Tracing the amazing rise of James Faulkner

Tracing the amazing rise of James Faulkner

Tags: Australia, James Peter Faulkner

Published on: Jan 19, 2014

When James Faulkner made his international debut in February last year, he was primarily seen as a left-arm pace bowler, who had the ability to take wickets, and had demonstrated the same for Rajasthan Royals in the IPL as well as for his domestic side Tasmania.

When James Faulkner made his international debut in February last year, he was primarily seen as a left-arm pace bowler, who had the ability to take wickets, and had demonstrated the same for Rajasthan Royals in the IPL as well as for his domestic side Tasmania.
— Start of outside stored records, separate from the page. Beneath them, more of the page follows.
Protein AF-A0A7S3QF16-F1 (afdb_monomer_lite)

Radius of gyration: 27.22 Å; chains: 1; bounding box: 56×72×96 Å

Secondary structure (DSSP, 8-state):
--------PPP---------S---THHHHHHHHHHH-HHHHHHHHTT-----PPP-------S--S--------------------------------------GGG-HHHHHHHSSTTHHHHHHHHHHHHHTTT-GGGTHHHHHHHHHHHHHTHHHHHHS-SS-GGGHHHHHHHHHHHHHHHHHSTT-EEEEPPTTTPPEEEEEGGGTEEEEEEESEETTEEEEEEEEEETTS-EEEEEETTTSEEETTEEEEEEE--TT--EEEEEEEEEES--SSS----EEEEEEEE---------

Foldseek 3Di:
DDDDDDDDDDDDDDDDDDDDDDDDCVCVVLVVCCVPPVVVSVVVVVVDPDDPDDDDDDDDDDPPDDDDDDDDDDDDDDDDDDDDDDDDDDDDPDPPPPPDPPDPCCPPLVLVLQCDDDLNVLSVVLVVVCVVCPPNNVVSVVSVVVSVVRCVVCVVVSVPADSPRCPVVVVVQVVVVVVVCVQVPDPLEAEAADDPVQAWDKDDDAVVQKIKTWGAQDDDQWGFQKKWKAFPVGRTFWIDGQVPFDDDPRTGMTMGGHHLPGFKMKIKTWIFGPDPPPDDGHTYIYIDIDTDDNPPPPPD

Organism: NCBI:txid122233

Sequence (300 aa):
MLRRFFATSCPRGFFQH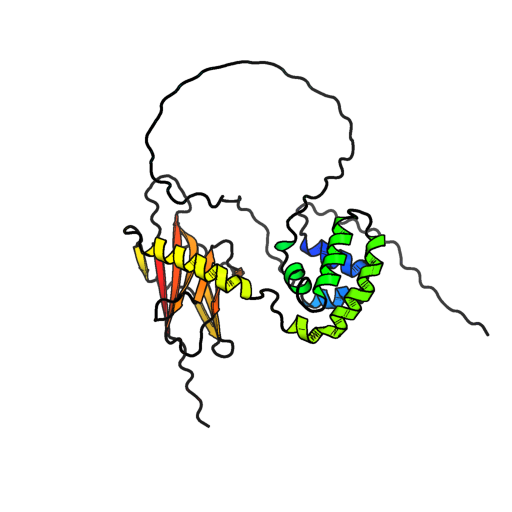KTPQGLCMTFSVVACLSKTNPSFASRLTNVTMCDRGPPRYGKKIPLYLLPRRDFSGGSSTNKSDGDSSSVPSGGTTSETILSVPKEDRGDCPLCKKYSKGPCGELFKKWLECLDKNEGNEINCDVLMAPLDKCLKKNEAYYDKISLYDDNDDEKTIEKWKEFIEEMEGEATTIIRDFDKETEPEMQLRLERQMGAAMFRSKIGNKILLLAYVKDQDGNILGAGSSEELYSFQGQLVLKFGADESCKDVIAHGLYGNEDDDDTENDIIIFRKMERMPSSTLKSD

Structure (mmCIF, N/CA/C/O backbone):
data_AF-A0A7S3QF16-F1
#
_entry.id   AF-A0A7S3QF16-F1
#
loop_
_atom_site.group_PDB
_atom_site.id
_atom_site.type_symbol
_atom_site.label_atom_id
_atom_site.label_alt_id
_atom_site.label_comp_id
_atom_site.label_asym_id
_atom_site.label_entity_id
_atom_site.label_seq_id
_atom_site.pdbx_PDB_ins_code
_atom_site.Cartn_x
_atom_site.Cartn_y
_atom_site.Cartn_z
_atom_site.occupancy
_atom_site.B_iso_or_equiv
_atom_site.auth_seq_id
_atom_site.auth_comp_id
_atom_site.auth_asym_id
_atom_site.auth_atom_id
_atom_site.pdbx_PDB_model_num
ATOM 1 N N . MET A 1 1 ? 12.222 0.759 -66.997 1.00 34.75 1 MET A N 1
ATOM 2 C CA . MET A 1 1 ? 10.974 1.558 -66.938 1.00 34.75 1 MET A CA 1
ATOM 3 C C . MET A 1 1 ? 10.609 1.681 -65.459 1.00 34.75 1 MET A C 1
ATOM 5 O O . MET A 1 1 ? 10.206 0.684 -64.895 1.00 34.75 1 MET A O 1
ATOM 9 N N . LEU A 1 2 ? 10.983 2.698 -64.675 1.00 29.44 2 LEU A N 1
ATOM 10 C CA . LEU A 1 2 ? 10.797 4.156 -64.771 1.00 29.44 2 LEU A CA 1
ATOM 11 C C . LEU A 1 2 ? 9.316 4.584 -64.792 1.00 29.44 2 LEU A C 1
ATOM 13 O O . LEU A 1 2 ? 8.692 4.501 -65.845 1.00 29.44 2 LEU A O 1
ATOM 17 N N . ARG A 1 3 ? 8.819 5.025 -63.616 1.00 26.72 3 ARG A N 1
ATOM 18 C CA . ARG A 1 3 ? 7.724 5.986 -63.284 1.00 26.72 3 ARG A CA 1
ATOM 19 C C . ARG A 1 3 ? 7.445 5.828 -61.768 1.00 26.72 3 ARG A C 1
ATOM 21 O O . ARG A 1 3 ? 6.997 4.763 -61.378 1.00 26.72 3 ARG A O 1
ATOM 28 N N . ARG A 1 4 ? 7.927 6.646 -60.815 1.00 27.41 4 ARG A N 1
ATOM 29 C CA . ARG A 1 4 ? 7.733 8.082 -60.473 1.00 27.41 4 ARG A CA 1
ATOM 30 C C . ARG A 1 4 ? 6.271 8.534 -60.351 1.00 27.41 4 ARG A C 1
ATOM 32 O O . ARG A 1 4 ? 5.593 8.558 -61.367 1.00 27.41 4 ARG A O 1
ATOM 39 N N . PHE A 1 5 ? 5.892 8.929 -59.122 1.00 28.38 5 PHE A N 1
ATOM 40 C CA . PHE A 1 5 ? 5.117 10.109 -58.652 1.00 28.38 5 PHE A CA 1
ATOM 41 C C . PHE A 1 5 ? 4.545 9.791 -57.243 1.00 28.38 5 PHE A C 1
ATOM 43 O O . PHE A 1 5 ? 4.179 8.648 -57.019 1.00 28.38 5 PHE A O 1
ATOM 50 N N . PHE A 1 6 ? 4.453 10.652 -56.221 1.00 27.95 6 PHE A N 1
ATOM 51 C CA . PHE A 1 6 ? 4.789 12.062 -55.985 1.00 27.95 6 PHE A CA 1
ATOM 52 C C . PHE A 1 6 ? 5.149 12.230 -54.493 1.00 27.95 6 PHE A C 1
ATOM 54 O O . PHE A 1 6 ? 4.605 11.540 -53.634 1.00 27.95 6 PHE A O 1
ATOM 61 N N . ALA A 1 7 ? 6.035 13.181 -54.201 1.00 28.44 7 ALA A N 1
ATOM 62 C CA . ALA A 1 7 ? 6.226 13.743 -52.873 1.00 28.44 7 ALA A CA 1
ATOM 63 C C . ALA A 1 7 ? 5.029 14.633 -52.497 1.00 28.44 7 ALA A C 1
ATOM 65 O O . ALA A 1 7 ? 4.592 15.438 -53.319 1.00 28.44 7 ALA A O 1
ATOM 66 N N . THR A 1 8 ? 4.564 14.553 -51.251 1.00 27.20 8 THR A N 1
ATOM 67 C CA . THR A 1 8 ? 3.741 15.599 -50.630 1.00 27.20 8 THR A CA 1
ATOM 68 C C . THR A 1 8 ? 4.460 16.138 -49.404 1.00 27.20 8 THR A C 1
ATOM 70 O O . THR A 1 8 ? 4.722 15.435 -48.431 1.00 27.20 8 THR A O 1
ATOM 73 N N . SER A 1 9 ? 4.816 17.409 -49.524 1.00 26.52 9 SER A N 1
ATOM 74 C CA . SER A 1 9 ? 5.370 18.314 -48.527 1.00 26.52 9 SER A CA 1
ATOM 75 C C . SER A 1 9 ? 4.556 18.352 -47.232 1.00 26.52 9 SER A C 1
ATOM 77 O O . SER A 1 9 ? 3.342 18.539 -47.271 1.00 26.52 9 SER A O 1
ATOM 79 N N . CYS A 1 10 ? 5.241 18.276 -46.092 1.00 24.42 10 CYS A N 1
ATOM 80 C CA . CYS A 1 10 ? 4.675 18.579 -44.780 1.00 24.42 10 CYS A CA 1
ATOM 81 C C . CYS A 1 10 ? 4.849 20.089 -44.500 1.00 24.42 10 CYS A C 1
ATOM 83 O O . CYS A 1 10 ? 5.976 20.584 -44.622 1.00 24.42 10 CYS A O 1
ATOM 85 N N . PRO A 1 11 ? 3.792 20.857 -44.176 1.00 30.11 11 PRO A N 1
ATOM 86 C CA . PRO A 1 11 ? 3.934 22.281 -43.908 1.00 30.11 11 PRO A CA 1
ATOM 87 C C . PRO A 1 11 ? 4.593 22.519 -42.543 1.00 30.11 11 PRO A C 1
ATOM 89 O O . PRO A 1 11 ? 4.161 22.001 -41.515 1.00 30.11 11 PRO A O 1
ATOM 92 N N . ARG A 1 12 ? 5.636 23.357 -42.540 1.00 33.72 12 ARG A N 1
ATOM 93 C CA . ARG A 1 12 ? 6.178 24.001 -41.338 1.00 33.72 12 ARG A CA 1
ATOM 94 C C . ARG A 1 12 ? 5.121 24.954 -40.777 1.00 33.72 12 ARG A C 1
ATOM 96 O O . ARG A 1 12 ? 4.954 26.054 -41.293 1.00 33.72 12 ARG A O 1
ATOM 103 N N . GLY A 1 13 ? 4.435 24.533 -39.721 1.00 26.09 13 GLY A N 1
ATOM 104 C CA . GLY A 1 13 ? 3.623 25.392 -38.864 1.00 26.09 13 GLY A CA 1
ATOM 105 C C . GLY A 1 13 ? 4.214 25.410 -37.461 1.00 26.09 13 GLY A C 1
ATOM 106 O O . GLY A 1 13 ? 4.088 24.439 -36.722 1.00 26.09 13 GLY A O 1
ATOM 107 N N . PHE A 1 14 ? 4.886 26.504 -37.107 1.00 29.84 14 PHE A N 1
ATOM 108 C CA . PHE A 1 14 ? 5.239 26.825 -35.728 1.00 29.84 14 PHE A CA 1
ATOM 109 C C . PHE A 1 14 ? 3.946 27.145 -34.964 1.00 29.84 14 PHE A C 1
ATOM 111 O O . PHE A 1 14 ? 3.296 28.141 -35.265 1.00 29.84 14 PHE A O 1
ATOM 118 N N . PHE A 1 15 ? 3.599 26.344 -33.958 1.00 25.50 15 PHE A N 1
ATOM 119 C CA . PHE A 1 15 ? 2.707 26.774 -32.882 1.00 25.50 15 PHE A CA 1
ATOM 120 C C . PHE A 1 15 ? 3.539 26.876 -31.603 1.00 25.50 15 PHE A C 1
ATOM 122 O O . PHE A 1 15 ? 3.863 25.875 -30.969 1.00 25.50 15 PHE A O 1
ATOM 129 N N . GLN A 1 16 ? 3.920 28.103 -31.243 1.00 27.94 16 GLN A N 1
ATOM 130 C CA . GLN A 1 16 ? 4.348 28.411 -29.883 1.00 27.94 16 GLN A CA 1
ATOM 131 C C . GLN A 1 16 ? 3.099 28.456 -29.004 1.00 27.94 16 GLN A C 1
ATOM 133 O O . GLN A 1 16 ? 2.361 29.438 -29.026 1.00 27.94 16 GLN A O 1
ATOM 138 N N . HIS A 1 17 ? 2.882 27.417 -28.203 1.00 25.02 17 HIS A N 1
ATOM 139 C CA . HIS A 1 17 ? 2.093 27.557 -26.987 1.00 25.02 17 HIS A CA 1
ATOM 140 C C . HIS A 1 17 ? 3.066 27.767 -25.827 1.00 25.02 17 HIS A C 1
ATOM 142 O O . HIS A 1 17 ? 3.766 26.850 -25.407 1.00 25.02 17 HIS A O 1
ATOM 148 N N . LYS A 1 18 ? 3.137 29.006 -25.330 1.00 29.94 18 LYS A N 1
ATOM 149 C CA . LYS A 1 18 ? 3.687 29.283 -24.003 1.00 29.94 18 LYS A CA 1
ATOM 150 C C . LYS A 1 18 ? 2.670 28.793 -22.977 1.00 29.94 18 LYS A C 1
ATOM 152 O O . LYS A 1 18 ? 1.569 29.334 -22.909 1.00 29.94 18 LYS A O 1
ATOM 157 N N . THR A 1 19 ? 3.058 27.833 -22.153 1.00 33.12 19 THR A N 1
ATOM 158 C CA . THR A 1 19 ? 2.444 27.612 -20.841 1.00 33.12 19 THR A CA 1
ATOM 159 C C . THR A 1 19 ? 3.544 27.682 -19.787 1.00 33.12 19 THR A C 1
ATOM 161 O O . THR A 1 19 ? 4.580 27.037 -19.958 1.00 33.12 19 THR A O 1
ATOM 164 N N . PRO A 1 20 ? 3.375 28.483 -18.724 1.00 39.44 20 PRO A N 1
ATOM 165 C CA . PRO A 1 20 ? 4.262 28.432 -17.578 1.00 39.44 20 PRO A CA 1
ATOM 166 C C . PRO A 1 20 ? 3.888 27.210 -16.728 1.00 39.44 20 PRO A C 1
ATOM 168 O O . PRO A 1 20 ? 2.706 26.903 -16.615 1.00 39.44 20 PRO A O 1
ATOM 171 N N . GLN A 1 21 ? 4.891 26.615 -16.072 1.00 33.94 21 GLN A N 1
ATOM 172 C CA . GLN A 1 21 ? 4.816 25.613 -14.987 1.00 33.94 21 GLN A CA 1
ATOM 173 C C . GLN A 1 21 ? 5.112 24.146 -15.375 1.00 33.94 21 GLN A C 1
ATOM 175 O O . GLN A 1 21 ? 4.421 23.541 -16.184 1.00 33.94 21 GLN A O 1
ATOM 180 N N . GLY A 1 22 ? 6.141 23.599 -14.705 1.00 34.50 22 GLY A N 1
ATOM 181 C CA . GLY A 1 22 ? 6.293 22.194 -14.292 1.00 34.50 22 GLY A CA 1
ATOM 182 C C . GLY A 1 22 ? 6.468 21.130 -15.379 1.00 34.50 22 GLY A C 1
ATOM 183 O O . GLY A 1 22 ? 5.495 20.534 -15.824 1.00 34.50 22 GLY A O 1
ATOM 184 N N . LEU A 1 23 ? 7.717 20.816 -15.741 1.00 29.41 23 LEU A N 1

But, over the last year he has proved that there is more to him than just his handy left-arm seam bowling. In fact, more than his bowling, it has been his batting that has stood out, and his performances with the willow have been nothing short of sensational.

Faulkner’s smashing innings in the second ODI at Brisbane when everything seemed lost was an exhibition of his amazing talent and also his self-confidence. With plenty of runs to get, and only one wicket in hand, no one gave the Aussies the chance, but Faulkner had another ideas, and batted in unbelievable fashion to take the hosts to a victory that was nothing short of miraculous. In the preview to the second ODI, it was mentioned that England needed to believe in themselves to win. They did exude some confidence, but as soon as Faulkner began his dominance, England cowed down from a winning position.
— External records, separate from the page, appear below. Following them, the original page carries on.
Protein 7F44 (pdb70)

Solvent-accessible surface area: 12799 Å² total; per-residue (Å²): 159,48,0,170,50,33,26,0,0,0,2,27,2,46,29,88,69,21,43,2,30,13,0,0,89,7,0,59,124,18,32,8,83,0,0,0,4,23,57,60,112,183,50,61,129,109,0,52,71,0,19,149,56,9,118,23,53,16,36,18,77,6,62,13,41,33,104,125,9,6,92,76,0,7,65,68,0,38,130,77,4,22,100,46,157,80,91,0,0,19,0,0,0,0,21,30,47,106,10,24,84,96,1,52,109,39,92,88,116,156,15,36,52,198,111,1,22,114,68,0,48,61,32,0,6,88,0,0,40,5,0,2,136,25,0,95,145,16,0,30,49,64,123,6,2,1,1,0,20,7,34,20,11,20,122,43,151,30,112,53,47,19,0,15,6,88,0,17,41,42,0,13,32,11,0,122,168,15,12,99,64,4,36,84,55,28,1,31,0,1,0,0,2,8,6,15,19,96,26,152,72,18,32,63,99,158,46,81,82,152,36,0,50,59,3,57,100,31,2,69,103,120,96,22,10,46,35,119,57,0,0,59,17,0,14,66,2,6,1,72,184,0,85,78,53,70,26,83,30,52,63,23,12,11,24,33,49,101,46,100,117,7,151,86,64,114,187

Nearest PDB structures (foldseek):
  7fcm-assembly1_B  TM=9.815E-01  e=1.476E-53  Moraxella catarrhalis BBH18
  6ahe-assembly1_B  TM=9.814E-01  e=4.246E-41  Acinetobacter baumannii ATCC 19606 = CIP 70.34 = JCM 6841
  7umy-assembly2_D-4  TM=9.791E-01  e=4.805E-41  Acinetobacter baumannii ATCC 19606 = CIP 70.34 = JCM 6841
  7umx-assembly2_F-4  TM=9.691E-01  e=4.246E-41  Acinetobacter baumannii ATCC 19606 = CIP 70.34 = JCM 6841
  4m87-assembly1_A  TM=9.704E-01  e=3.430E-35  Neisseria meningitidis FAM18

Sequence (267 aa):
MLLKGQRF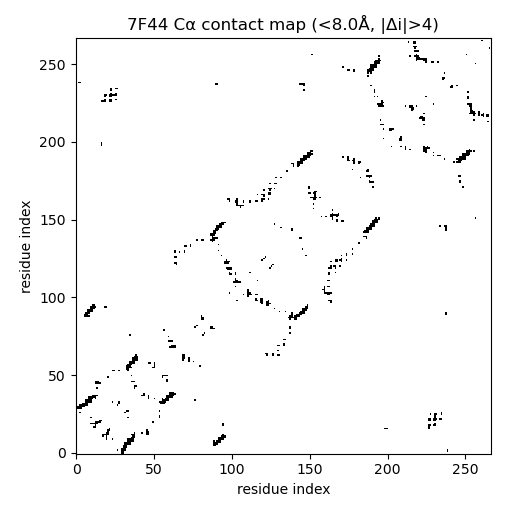VVTGIASKLSIAWAIAESLHREGAQLILTYPNDKIKKRVDMAAEAFDAVAVIECDVGSDESIQVCFDEIAKHWGVGDDKGIDGIVHAIGFAPADQLDGDFTQATTREGSQIAHDISSYSFVALAKAGRELLAARQGSLLTLTYEGSISVLPNYNVMGMAKASLEASVRYLASSLGGEGIRVNAISAGPIRTLAASGIKSFRRMLDVSEKIAPLQRNVSQEEVGNAALFLLSPWASGITGEILFVDAGFNTVAISEKIMM

Radius of gyration: 18.17 Å; Cα contacts (8 Å, |Δi|>4): 540; chains: 1; bounding box: 51×39×46 Å

Foldseek 3Di:
DQQAPAEEEFEDQQACQALSLLLLVLNLVRHYAYEYEAADDVSQVRRVVSCVVRVHPYYAYANLLDLVRLQVRLVVVCVVAVDDLRHAHQEYEAEWFDFPLQCQDFDLVVRHDPVRLVVRQSTLAVSQVSNCVSRQVRCLSVLHEYEYEAAPLLPDPDHSCHSNNVSRVRNLVVQQVSCVVRCVSNYAGEYEHAAQEDDPVQCPDPVSVVVQQVLLQFAPVSHFDGSNLVSVVSSCCRTPVVSVDHSYHHYHGNRNVPGDADPSNVD

Structure (mmCIF, N/CA/C/O backbone):
data_7F44
#
_entry.id   7F44
#
_cell.length_a   76.500
_cell.length_b   76.500
_cell.length_c   99.725
_cell.angle_alpha   90.000
_cell.angle_beta   90.000
_cell.angle_gamma   90.000
#
_symmetry.space_group_name_H-M   'P 42 21 2'
#
loop_
_entity.id
_entity.type
_entity.pdbx_description
1 polymer 'Enoyl-[acyl-carrier-protein] reductase [NADH]'
2 non-polymer NICOTINAMIDE-ADENINE-DINUCLEOTIDE
3 non-polymer 'CALCIUM ION'
4 non-polymer GLYCEROL
5 water water
#
loop_
_atom_site.group_PDB
_atom_site.id
_atom_site.type_symbol
_atom_site.label_atom_id
_atom_site.label_alt_id
_atom_site.label_comp_id
_atom_site.label_asym_id
_atom_site.label_entity_id
_atom_site.label_seq_id
_atom_site.pdbx_PDB_ins_code
_atom_site.Cartn_x
_atom_site.Cartn_y
_atom_site.Cartn_z
_atom_site.occupancy
_atom_site.B_iso_or_equiv
_atom_site.auth_seq_id
_atom_site.auth_comp_id
_atom_site.auth_asym_id
_atom_site.auth_atom_id
_atom_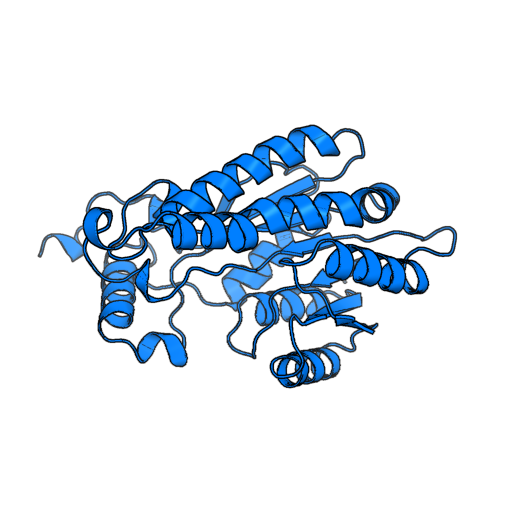site.pdbx_PDB_model_num
ATOM 1 N N . MET A 1 14 ? 5.321 2.950 36.739 1.00 93.86 1 MET A N 1
ATOM 2 C CA . MET A 1 14 ? 4.877 1.540 36.467 1.00 93.48 1 MET A CA 1
ATOM 3 C C . MET A 1 14 ? 5.542 1.037 35.182 1.00 92.40 1 MET A C 1
ATOM 4 O O . MET A 1 14 ? 6.628 0.467 35.260 1.00 87.06 1 MET A O 1
ATOM 9 N N . LEU A 1 15 ? 4.928 1.291 34.006 1.00 89.88 2 LEU A N 1
ATOM 10 C CA . LEU A 1 15 ? 5.300 0.602 32.769 1.00 80.43 2 LEU A CA 1
ATOM 11 C C . LEU A 1 15 ? 6.717 0.944 32.301 1.00 76.79 2 LEU A C 1
ATOM 12 O O . LEU A 1 15 ? 7.383 0.067 31.759 1.00 69.63 2 LEU A O 1
ATOM 17 N N . LEU A 1 16 ? 7.188 2.179 32.553 1.00 74.50 3 LEU A N 1
ATOM 18 C CA . LEU 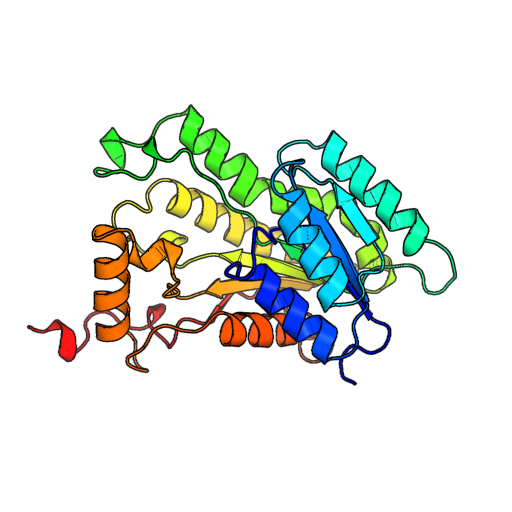A 1 16 ? 8.477 2.627 32.043 1.00 78.14 3 LEU A CA 1
ATOM 19 C C . LEU A 1 16 ? 9.441 2.991 33.174 1.00 84.56 3 LEU A C 1
ATOM 20 O O . LEU A 1 16 ? 10.385 3.764 32.967 1.00 71.58 3 LEU A O 1
ATOM 25 N N . LYS A 1 17 ? 9.216 2.390 34.351 1.00 90.03 4 LYS A N 1
ATOM 26 C CA . LYS A 1 17 ? 10.003 2.619 35.556 1.00 83.75 4 LYS A CA 1
ATOM 27 C C . LYS A 1 17 ? 11.490 2.409 35.266 1.00 73.58 4 LYS A C 1
ATOM 28 O O . LYS A 1 17 ? 11.909 1.320 34.879 1.00 75.90 4 LYS A O 1
ATOM 34 N N . GLY A 1 18 ? 12.285 3.467 35.443 1.00 67.67 5 GLY A N 1
ATOM 35 C CA . GLY A 1 18 ? 13.721 3.353 35.257 1.00 67.67 5 GLY A CA 1
ATOM 36 C C . GLY A 1 18 ? 14.132 3.350 33.785 1.00 73.57 5 GLY A C 1
ATOM 37 O O . GLY A 1 18 ? 15.267 3.018 33.461 1.00 74.71 5 GLY A O 1
ATOM 38 N N . GLN A 1 19 ? 13.218 3.743 32.890 1.00 75.05 6 GLN A N 1
ATOM 39 C CA . GLN A 1 19 ? 13.563 3.806 31.476 1.00 70.55 6 GLN A CA 1
ATOM 40 C C . GLN A 1 19 ? 13.833 5.257 31.076 1.00 57.71 6 GLN A C 1
ATOM 41 O O . GLN A 1 19 ? 13.241 6.181 31.627 1.00 70.30 6 GLN A O 1
ATOM 47 N N . ARG A 1 20 ? 14.719 5.432 30.096 1.00 56.20 7 ARG A N 1
ATOM 48 C CA . ARG A 1 20 ? 15.224 6.742 29.723 1.00 61.34 7 ARG A CA 1
ATOM 49 C C . ARG A 1 20 ? 14.887 7.057 28.268 1.00 63.67 7 ARG A C 1
ATOM 50 O O . ARG A 1 20 ? 15.183 6.257 27.372 1.00 64.69 7 ARG A O 1
ATOM 58 N N . PHE A 1 21 ? 14.354 8.270 28.043 1.00 58.84 8 PHE A N 1
ATOM 59 C CA . PHE A 1 21 ? 13.941 8.706 26.717 1.00 61.45 8 PHE A CA 1
ATOM 60 C C . PHE A 1 21 ? 14.495 10.090 26.395 1.00 56.40 8 PHE A C 1
ATOM 61 O O . PHE A 1 21 ? 14.503 10.962 27.241 1.00 59.54 8 PHE A O 1
ATOM 69 N N . VAL A 1 22 ? 14.963 10.274 25.160 1.00 52.62 9 VAL A N 1
ATOM 70 C CA . VAL A 1 22 ? 15.336 11.575 24.636 1.00 52.06 9 VAL A CA 1
ATOM 71 C C . VAL A 1 22 ? 14.156 12.036 23.782 1.00 59.94 9 VAL A C 1
ATOM 72 O O . VAL A 1 22 ? 13.762 11.328 22.857 1.00 56.27 9 VAL A O 1
ATOM 76 N N . VAL A 1 23 ? 13.572 13.194 24.109 1.00 59.59 10 VAL A N 1
ATOM 77 C CA . VAL A 1 23 ? 12.431 13.716 23.369 1.00 59.39 10 VAL A CA 1
ATOM 78 C C . VAL A 1 23 ? 12.861 15.003 22.679 1.00 63.93 10 VAL A C 1
ATOM 79 O O . VAL A 1 23 ? 13.364 15.915 23.333 1.00 72.15 10 VAL A O 1
ATOM 83 N N . THR A 1 24 ? 12.639 15.076 21.361 1.00 60.84 11 THR A N 1
ATOM 84 C CA . THR A 1 24 ? 12.881 16.291 20.593 1.00 58.45 11 THR A CA 1
ATOM 85 C C . THR A 1 24 ? 11.548 16.888 20.202 1.00 53.29 11 THR A C 1
ATOM 86 O O . THR A 1 24 ? 10.522 16.279 20.450 1.00 63.99 11 THR A O 1
ATOM 90 N N . GLY A 1 25 ? 11.595 18.100 19.657 1.00 54.39 12 GLY A N 1
ATOM 91 C CA . GLY A 1 25 ? 10.472 18.694 18.956 1.00 53.47 12 GLY A CA 1
ATOM 92 C C . GLY A 1 25 ? 9.442 19.355 19.862 1.00 66.48 12 GLY A C 1
ATOM 93 O O . GLY A 1 25 ? 8.445 19.868 19.346 1.00 66.58 12 GLY A O 1
ATOM 94 N N . ILE A 1 26 ? 9.675 19.362 21.190 1.00 63.79 13 ILE A N 1
ATOM 95 C CA . ILE A 1 26 ? 8.814 20.145 22.082 1.00 65.63 13 ILE A CA 1
ATOM 96 C C . ILE A 1 26 ? 8.976 21.638 21.782 1.00 71.89 13 ILE A C 1
ATOM 97 O O . ILE A 1 26 ? 10.010 22.237 22.066 1.00 72.93 13 ILE A O 1
ATOM 102 N N . ALA A 1 27 ? 7.943 22.245 21.197 1.00 75.40 14 ALA A N 1
ATOM 103 C CA . ALA A 1 27 ? 7.994 23.669 20.924 1.00 69.91 14 ALA A CA 1
ATOM 104 C C . ALA A 1 27 ? 7.102 24.399 21.929 1.00 82.40 14 ALA A C 1
ATOM 105 O O . ALA A 1 27 ? 7.377 25.550 22.252 1.00 90.32 14 ALA A O 1
ATOM 107 N N . SER A 1 28 ? 6.059 23.725 22.444 1.00 75.76 15 SER A N 1
ATOM 108 C CA . SER A 1 28 ? 5.141 24.329 23.405 1.00 76.90 15 SER A CA 1
ATOM 109 C C . SER A 1 28 ? 4.235 23.262 24.010 1.00 79.21 15 SER A C 1
ATOM 110 O O . SER A 1 28 ? 4.478 22.077 23.805 1.00 79.13 15 SER A O 1
ATOM 113 N N . LYS A 1 29 ? 3.188 23.709 24.728 1.00 82.07 16 LYS A N 1
ATOM 114 C CA . LYS A 1 29 ? 2.211 22.859 25.404 1.00 85.08 16 LYS A CA 1
ATOM 115 C C . LYS A 1 29 ? 1.294 22.197 24.377 1.00 87.45 16 LYS A C 1
ATOM 116 O O . LYS A 1 29 ? 0.707 21.157 24.666 1.00 86.75 16 LYS A O 1
ATOM 122 N N . LEU A 1 30 ? 1.182 22.809 23.189 1.00 79.09 17 LEU A N 1
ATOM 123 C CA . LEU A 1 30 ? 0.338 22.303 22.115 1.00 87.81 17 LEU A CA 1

The impressive aspect of Faulkner is that his sensational effort at Brisbane was not the first time he had pulled off the incredible for the Aussies. No one would forget that a few months back in India, he blasted an unbeaten 64 from 29 balls to take Australia to victory literally from thin air. This was the same game in which he famously hit Ishant Sharma for 30 runs in an over. Only a couple of games later, Faulkner put together another incredible innings. Although it was in a losing cause, his 116 form 73 balls at Bangalore was a classy knock.

Of course, the innings at Brisbane was the best of them all considering the circumstances. Australia were 244 for 9 in the 44th over chasing 301 when Mitchell Johnson fell. Neither did Australia have wickets in hand not did they have too many balls to get the amount of runs needed to win. Even with everything going against him, Faulkner showed the tenacity to pull Australia through in what will go down as one of the greatest one-day heists witnessed in modern times. Australia would hope that many such efforts would follow from Faulkner.

While Faulkner featured in only 21 one-dayers, he already has an impressive record, 477 runs at an average of 53 with one hundred and three fifties. The left-hander also has an amazing strike rate of 120. So brilliant has Faulkner been with the ball that we tend to forget the fact that he was actually chosen in the team as a bowler. His record as a pace bowler isn’t bad either – 28 wickets from 21 matches averaging 33.6 with a best of 4/48. His economy rate of under 6 is also acceptable. But, it is as a dashing lower order bat that he has made a serious impression.